Repository-Level Prompt Generation for LLMs of Code
The paper presents a novel framework for enhancing the performance of LLMs of code, particularly focusing on generating effective prompts by utilizing repository-level information. Entitled "Repository-Level Prompt Generation for LLMs of Code," the research proposes a system called the Repo-Level Prompt Generator (RLPG). This system is designed to create prompts that are example-specific by harnessing context from an entire code repository. Such context might include structural elements and relevant details from various files such as imports and parent class files, which are not confined to the file containing the code to be completed.

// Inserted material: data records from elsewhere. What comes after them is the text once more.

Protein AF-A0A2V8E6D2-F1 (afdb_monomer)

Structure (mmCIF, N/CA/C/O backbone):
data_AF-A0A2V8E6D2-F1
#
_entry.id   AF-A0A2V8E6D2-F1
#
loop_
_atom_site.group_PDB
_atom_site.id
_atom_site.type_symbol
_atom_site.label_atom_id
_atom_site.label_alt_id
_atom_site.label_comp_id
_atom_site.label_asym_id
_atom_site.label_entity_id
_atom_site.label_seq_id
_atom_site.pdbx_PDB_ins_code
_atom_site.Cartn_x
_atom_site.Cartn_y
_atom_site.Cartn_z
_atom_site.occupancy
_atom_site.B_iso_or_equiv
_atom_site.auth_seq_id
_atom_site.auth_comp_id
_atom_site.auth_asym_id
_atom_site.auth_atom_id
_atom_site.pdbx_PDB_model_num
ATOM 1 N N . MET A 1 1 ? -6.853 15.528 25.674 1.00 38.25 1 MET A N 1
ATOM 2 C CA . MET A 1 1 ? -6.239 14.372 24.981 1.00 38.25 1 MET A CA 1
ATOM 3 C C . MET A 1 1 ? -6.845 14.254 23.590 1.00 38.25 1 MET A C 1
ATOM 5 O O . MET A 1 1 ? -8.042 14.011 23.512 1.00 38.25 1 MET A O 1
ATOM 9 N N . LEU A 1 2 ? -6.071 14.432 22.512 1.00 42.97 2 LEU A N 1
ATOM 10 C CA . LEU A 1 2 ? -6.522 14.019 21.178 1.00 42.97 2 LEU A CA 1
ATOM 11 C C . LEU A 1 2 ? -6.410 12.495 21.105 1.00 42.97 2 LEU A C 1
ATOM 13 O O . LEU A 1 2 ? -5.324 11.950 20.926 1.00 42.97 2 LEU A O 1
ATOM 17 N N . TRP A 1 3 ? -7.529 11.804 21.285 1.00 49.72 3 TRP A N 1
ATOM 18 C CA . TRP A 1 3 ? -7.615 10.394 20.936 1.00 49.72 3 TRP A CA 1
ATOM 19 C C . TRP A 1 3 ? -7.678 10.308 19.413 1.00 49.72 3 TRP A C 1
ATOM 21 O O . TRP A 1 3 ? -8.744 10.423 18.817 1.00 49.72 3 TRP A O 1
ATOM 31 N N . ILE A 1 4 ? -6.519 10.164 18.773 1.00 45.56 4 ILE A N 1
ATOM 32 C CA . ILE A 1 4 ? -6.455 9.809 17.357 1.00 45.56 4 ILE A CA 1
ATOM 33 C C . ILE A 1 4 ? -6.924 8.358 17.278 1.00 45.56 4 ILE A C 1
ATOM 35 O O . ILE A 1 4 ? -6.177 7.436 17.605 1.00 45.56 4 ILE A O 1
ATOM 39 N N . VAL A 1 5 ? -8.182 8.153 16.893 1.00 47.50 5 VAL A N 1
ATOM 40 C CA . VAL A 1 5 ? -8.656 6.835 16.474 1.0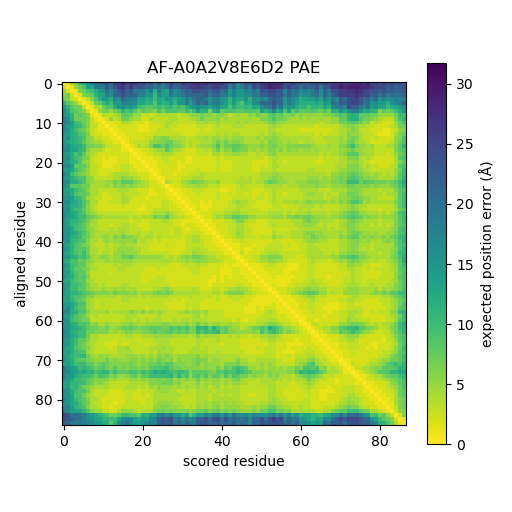0 47.50 5 VAL A CA 1
ATOM 41 C C . VAL A 1 5 ? -7.879 6.506 15.198 1.00 47.50 5 VAL A C 1
ATOM 43 O O . VAL A 1 5 ? -8.002 7.251 14.226 1.00 47.50 5 VAL A O 1
ATOM 46 N N . PRO A 1 6 ? -7.039 5.455 15.171 1.00 53.16 6 PRO A N 1
ATOM 47 C CA . PRO A 1 6 ? -6.328 5.101 13.952 1.00 53.16 6 PRO A CA 1
ATOM 48 C C . PRO A 1 6 ? -7.355 4.832 12.857 1.00 53.16 6 PRO A C 1
ATOM 50 O O . PRO A 1 6 ? -8.331 4.117 13.115 1.00 53.16 6 PRO A O 1
ATOM 53 N N . ALA A 1 7 ? -7.136 5.371 11.654 1.00 61.47 7 ALA A N 1
ATOM 54 C CA . ALA A 1 7 ? -7.909 4.971 10.489 1.00 61.47 7 ALA A CA 1
ATOM 55 C C . ALA A 1 7 ? -7.847 3.441 10.425 1.00 61.47 7 ALA A C 1
ATOM 57 O O . ALA A 1 7 ? -6.766 2.859 10.322 1.00 61.47 7 ALA A O 1
ATOM 58 N N . ARG A 1 8 ? -8.986 2.766 10.604 1.00 70.88 8 ARG A N 1
ATOM 59 C CA . ARG A 1 8 ? -9.031 1.307 10.515 1.00 70.88 8 ARG A CA 1
ATOM 60 C C . ARG A 1 8 ? -8.914 0.965 9.039 1.00 70.88 8 ARG A C 1
ATOM 62 O O . ARG A 1 8 ? -9.910 0.936 8.331 1.00 70.88 8 ARG A O 1
ATOM 69 N N . VAL A 1 9 ? -7.685 0.748 8.577 1.00 82.81 9 VAL A N 1
ATOM 70 C CA . VAL A 1 9 ? -7.406 0.417 7.170 1.00 82.81 9 VAL A CA 1
ATOM 71 C C . VAL A 1 9 ? -7.564 -1.075 6.889 1.00 82.81 9 VAL A C 1
ATOM 73 O O . VAL A 1 9 ? -7.456 -1.503 5.745 1.00 82.81 9 VAL A O 1
ATOM 76 N N . GLY A 1 10 ? -7.781 -1.881 7.931 1.00 82.56 10 GLY A N 1
ATOM 77 C CA . GLY A 1 10 ? -7.999 -3.316 7.804 1.00 82.56 10 GLY A CA 1
ATOM 78 C C . GLY A 1 10 ? -9.290 -3.636 7.049 1.00 82.56 10 GLY A C 1
ATOM 79 O O . GLY A 1 10 ? -10.330 -3.037 7.311 1.00 82.56 10 GLY A O 1
ATOM 80 N N . GLY A 1 11 ? -9.217 -4.606 6.143 1.00 87.50 11 GLY A N 1
ATOM 81 C CA . GLY A 1 11 ? -10.322 -5.025 5.288 1.00 87.50 11 GLY A CA 1
ATOM 82 C C . GLY A 1 11 ? -9.904 -5.165 3.829 1.00 87.50 11 GLY A C 1
ATOM 83 O O . GLY A 1 11 ? -8.726 -5.052 3.484 1.00 87.50 11 GLY A O 1
ATOM 84 N N . THR A 1 12 ? -10.889 -5.423 2.977 1.00 90.19 12 THR A N 1
ATOM 85 C CA . THR A 1 12 ? -10.701 -5.500 1.529 1.00 90.19 12 THR A CA 1
ATOM 86 C C . THR A 1 12 ? -11.047 -4.160 0.904 1.00 90.19 12 THR A C 1
ATOM 88 O O . THR A 1 12 ? -12.096 -3.582 1.182 1.00 90.19 12 THR A O 1
ATOM 91 N N . TRP A 1 13 ? -10.162 -3.675 0.047 1.00 91.44 13 TRP A N 1
ATOM 92 C CA . TRP A 1 13 ? -10.307 -2.440 -0.696 1.00 91.44 13 TRP A CA 1
ATOM 93 C C . TRP A 1 13 ? -10.297 -2.743 -2.191 1.00 91.44 13 TRP A C 1
ATOM 95 O O . TRP A 1 13 ? -9.403 -3.415 -2.694 1.00 91.44 13 TRP A O 1
ATOM 105 N N . LEU A 1 14 ? -11.276 -2.224 -2.914 1.00 91.12 14 LEU A N 1
ATOM 106 C CA . LEU A 1 14 ? -11.365 -2.325 -4.362 1.00 91.12 14 LEU A CA 1
ATOM 107 C C . LEU A 1 14 ? -10.443 -1.284 -4.991 1.00 91.12 14 LEU A C 1
ATOM 109 O O . LEU A 1 14 ? -10.532 -0.094 -4.671 1.00 91.12 14 LEU A O 1
ATOM 113 N N . THR A 1 15 ? -9.562 -1.729 -5.884 1.00 90.50 15 THR A N 1
ATOM 114 C CA . THR A 1 15 ? -8.595 -0.873 -6.582 1.00 90.50 15 THR A CA 1
ATOM 115 C C . THR A 1 15 ? -8.559 -1.224 -8.073 1.00 90.50 15 THR A C 1
ATOM 117 O O . THR A 1 15 ? -8.889 -2.354 -8.440 1.00 90.50 15 THR A O 1
ATOM 120 N N . PRO A 1 16 ? -8.102 -0.313 -8.953 1.00 85.94 16 PRO A N 1
ATOM 121 C CA . PRO A 1 16 ? -7.938 -0.620 -10.377 1.00 85.94 16 PRO A CA 1
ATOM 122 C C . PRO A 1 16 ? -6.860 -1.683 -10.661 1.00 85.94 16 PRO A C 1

The proposed framework does not necessitate access to the internal weights of the LLM, which makes it applicable in scenarios where only black-box access to the model is available. This is particularly useful since many state-of-the-art LLMs, such as OpenAI's Codex, only provide API access for generating outputs without exposing model weights.

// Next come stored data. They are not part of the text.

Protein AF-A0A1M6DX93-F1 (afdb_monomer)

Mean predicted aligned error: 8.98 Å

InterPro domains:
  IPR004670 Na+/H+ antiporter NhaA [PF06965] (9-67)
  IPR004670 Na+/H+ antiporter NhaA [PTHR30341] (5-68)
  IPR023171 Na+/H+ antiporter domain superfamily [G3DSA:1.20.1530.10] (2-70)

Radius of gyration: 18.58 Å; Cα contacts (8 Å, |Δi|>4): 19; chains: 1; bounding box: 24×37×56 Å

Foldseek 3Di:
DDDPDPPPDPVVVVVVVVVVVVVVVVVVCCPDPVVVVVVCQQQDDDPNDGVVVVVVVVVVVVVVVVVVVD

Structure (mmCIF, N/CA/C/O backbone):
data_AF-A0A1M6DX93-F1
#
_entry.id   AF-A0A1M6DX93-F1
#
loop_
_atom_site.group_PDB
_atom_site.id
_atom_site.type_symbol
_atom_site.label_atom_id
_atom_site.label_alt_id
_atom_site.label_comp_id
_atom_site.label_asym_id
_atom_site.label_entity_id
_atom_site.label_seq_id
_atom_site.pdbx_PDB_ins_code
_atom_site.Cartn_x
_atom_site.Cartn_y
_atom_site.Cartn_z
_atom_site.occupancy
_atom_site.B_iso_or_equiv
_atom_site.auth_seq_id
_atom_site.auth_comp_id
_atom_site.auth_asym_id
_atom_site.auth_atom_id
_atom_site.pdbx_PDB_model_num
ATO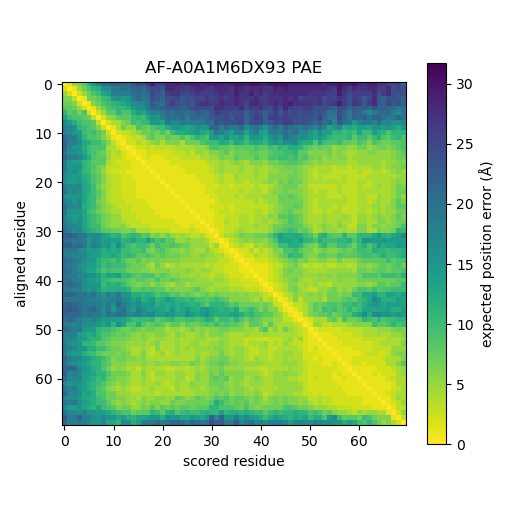M 1 N N . MET A 1 1 ? 8.529 21.288 -42.290 1.00 45.84 1 MET A N 1
ATOM 2 C CA . MET A 1 1 ? 8.000 21.572 -40.936 1.00 45.84 1 MET A CA 1
ATOM 3 C C . MET A 1 1 ? 7.960 20.274 -40.128 1.00 45.84 1 MET A C 1
ATOM 5 O O . MET A 1 1 ? 7.050 19.480 -40.323 1.00 45.84 1 MET A O 1
ATOM 9 N N . LYS A 1 2 ? 8.967 19.996 -39.285 1.00 48.25 2 LYS A N 1
ATOM 10 C CA . LYS A 1 2 ? 8.955 18.831 -38.377 1.00 48.25 2 LYS A CA 1
ATOM 11 C C . LYS A 1 2 ? 8.154 19.209 -37.128 1.00 48.25 2 LYS A C 1
ATOM 13 O O . LYS A 1 2 ? 8.601 20.057 -36.364 1.00 48.25 2 LYS A O 1
ATOM 18 N N . LYS A 1 3 ? 6.968 18.622 -36.938 1.00 56.81 3 LYS A N 1
ATOM 19 C CA . LYS A 1 3 ? 6.228 18.731 -35.672 1.00 56.81 3 LYS A CA 1
ATOM 20 C C . LYS A 1 3 ? 7.002 17.938 -34.618 1.00 56.81 3 LYS A C 1
ATOM 22 O O . LYS A 1 3 ? 7.067 16.715 -34.691 1.00 56.81 3 LYS A O 1
ATOM 27 N N . VAL A 1 4 ? 7.640 18.646 -33.691 1.00 67.81 4 VAL A N 1
ATOM 28 C CA . VAL A 1 4 ? 8.310 18.057 -32.528 1.00 67.81 4 VAL A CA 1
ATOM 29 C C . VAL A 1 4 ? 7.207 17.642 -31.559 1.00 67.81 4 VAL A C 1
ATOM 31 O O . VAL A 1 4 ? 6.672 18.471 -30.831 1.00 67.81 4 VAL A O 1
ATOM 34 N N . ILE A 1 5 ? 6.782 16.382 -31.625 1.00 70.19 5 ILE A N 1
ATOM 35 C CA . ILE A 1 5 ? 5.834 15.823 -30.659 1.00 70.19 5 ILE A CA 1
ATOM 36 C C . ILE A 1 5 ? 6.632 15.597 -29.365 1.00 70.19 5 ILE A C 1
ATOM 38 O O . ILE A 1 5 ? 7.629 14.870 -29.411 1.00 70.19 5 ILE A O 1
ATOM 42 N N . PRO A 1 6 ? 6.272 16.222 -28.229 1.00 67.19 6 PRO A N 1
ATOM 43 C CA . PRO A 1 6 ? 6.939 15.947 -26.964 1.00 67.19 6 PRO A CA 1
ATOM 44 C C . PRO A 1 6 ? 6.753 14.466 -26.623 1.00 67.19 6 PRO A C 1
ATOM 46 O O . PRO A 1 6 ? 5.659 13.918 -26.756 1.00 67.19 6 PRO A O 1
ATOM 49 N N . LYS A 1 7 ? 7.849 13.804 -26.244 1.00 64.12 7 LYS A N 1
ATOM 50 C CA . LYS A 1 7 ? 7.884 12.370 -25.951 1.00 64.12 7 LYS A CA 1
ATOM 51 C C . LYS A 1 7 ? 6.865 12.066 -24.853 1.00 64.12 7 LYS A C 1
ATOM 53 O O . LYS A 1 7 ? 6.981 12.572 -23.740 1.00 64.12 7 LYS A O 1
ATOM 58 N N . SER A 1 8 ? 5.847 11.289 -25.209 1.00 58.84 8 SER A N 1
ATOM 59 C CA . SER A 1 8 ? 4.788 10.850 -24.310 1.00 58.84 8 SER A CA 1
ATOM 60 C C . SER A 1 8 ? 5.395 10.178 -23.081 1.00 58.84 8 SER A C 1
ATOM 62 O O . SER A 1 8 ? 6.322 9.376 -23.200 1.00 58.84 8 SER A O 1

The authors conducted experiments focusing on the task of single-line code auto-completion using repositories obtained from the Google Code archives. These experiments demonstrated that leveraging the RLPG framework resulted in significant improvements over the baseline performance of Codex. More specifically, an oracle experiment revealed a 36% relative improvement in successful code completions compared to using Codex alone. When trained using their prompt proposal classifier, the framework achieved up to a 17% improvement over Codex and other baseline methods.
Methodology
- Repo-Level Prompt Proposals: The RLPG framework utilizes a set of prompt proposals designed to capture contextual information from a repository. These proposals are composed of various combinations of:
- Prompt Sources: This includes selecting relevant context from the current file, parent class files, import files, sibling files, files with similar names, among others.
- Prompt Context Types: This specifies what to extract, such as identifiers, method names, and bodies, string literals, or field declarations.
The framework incorporates domain-specific knowledge by drawing from these structured prompt proposals, allowing for diverse prompts tailored per example.
- Prompt Proposal Classifier (PPC): RLPG includes a machine learning model that predicts which prompt proposal will most likely produce a successful completion for a given code hole. Two variants of this model were explored: RLPG-H, which uses the hole context representation, and RLPG-R, which includes similarity modeling with a multi-headed attention mechanism.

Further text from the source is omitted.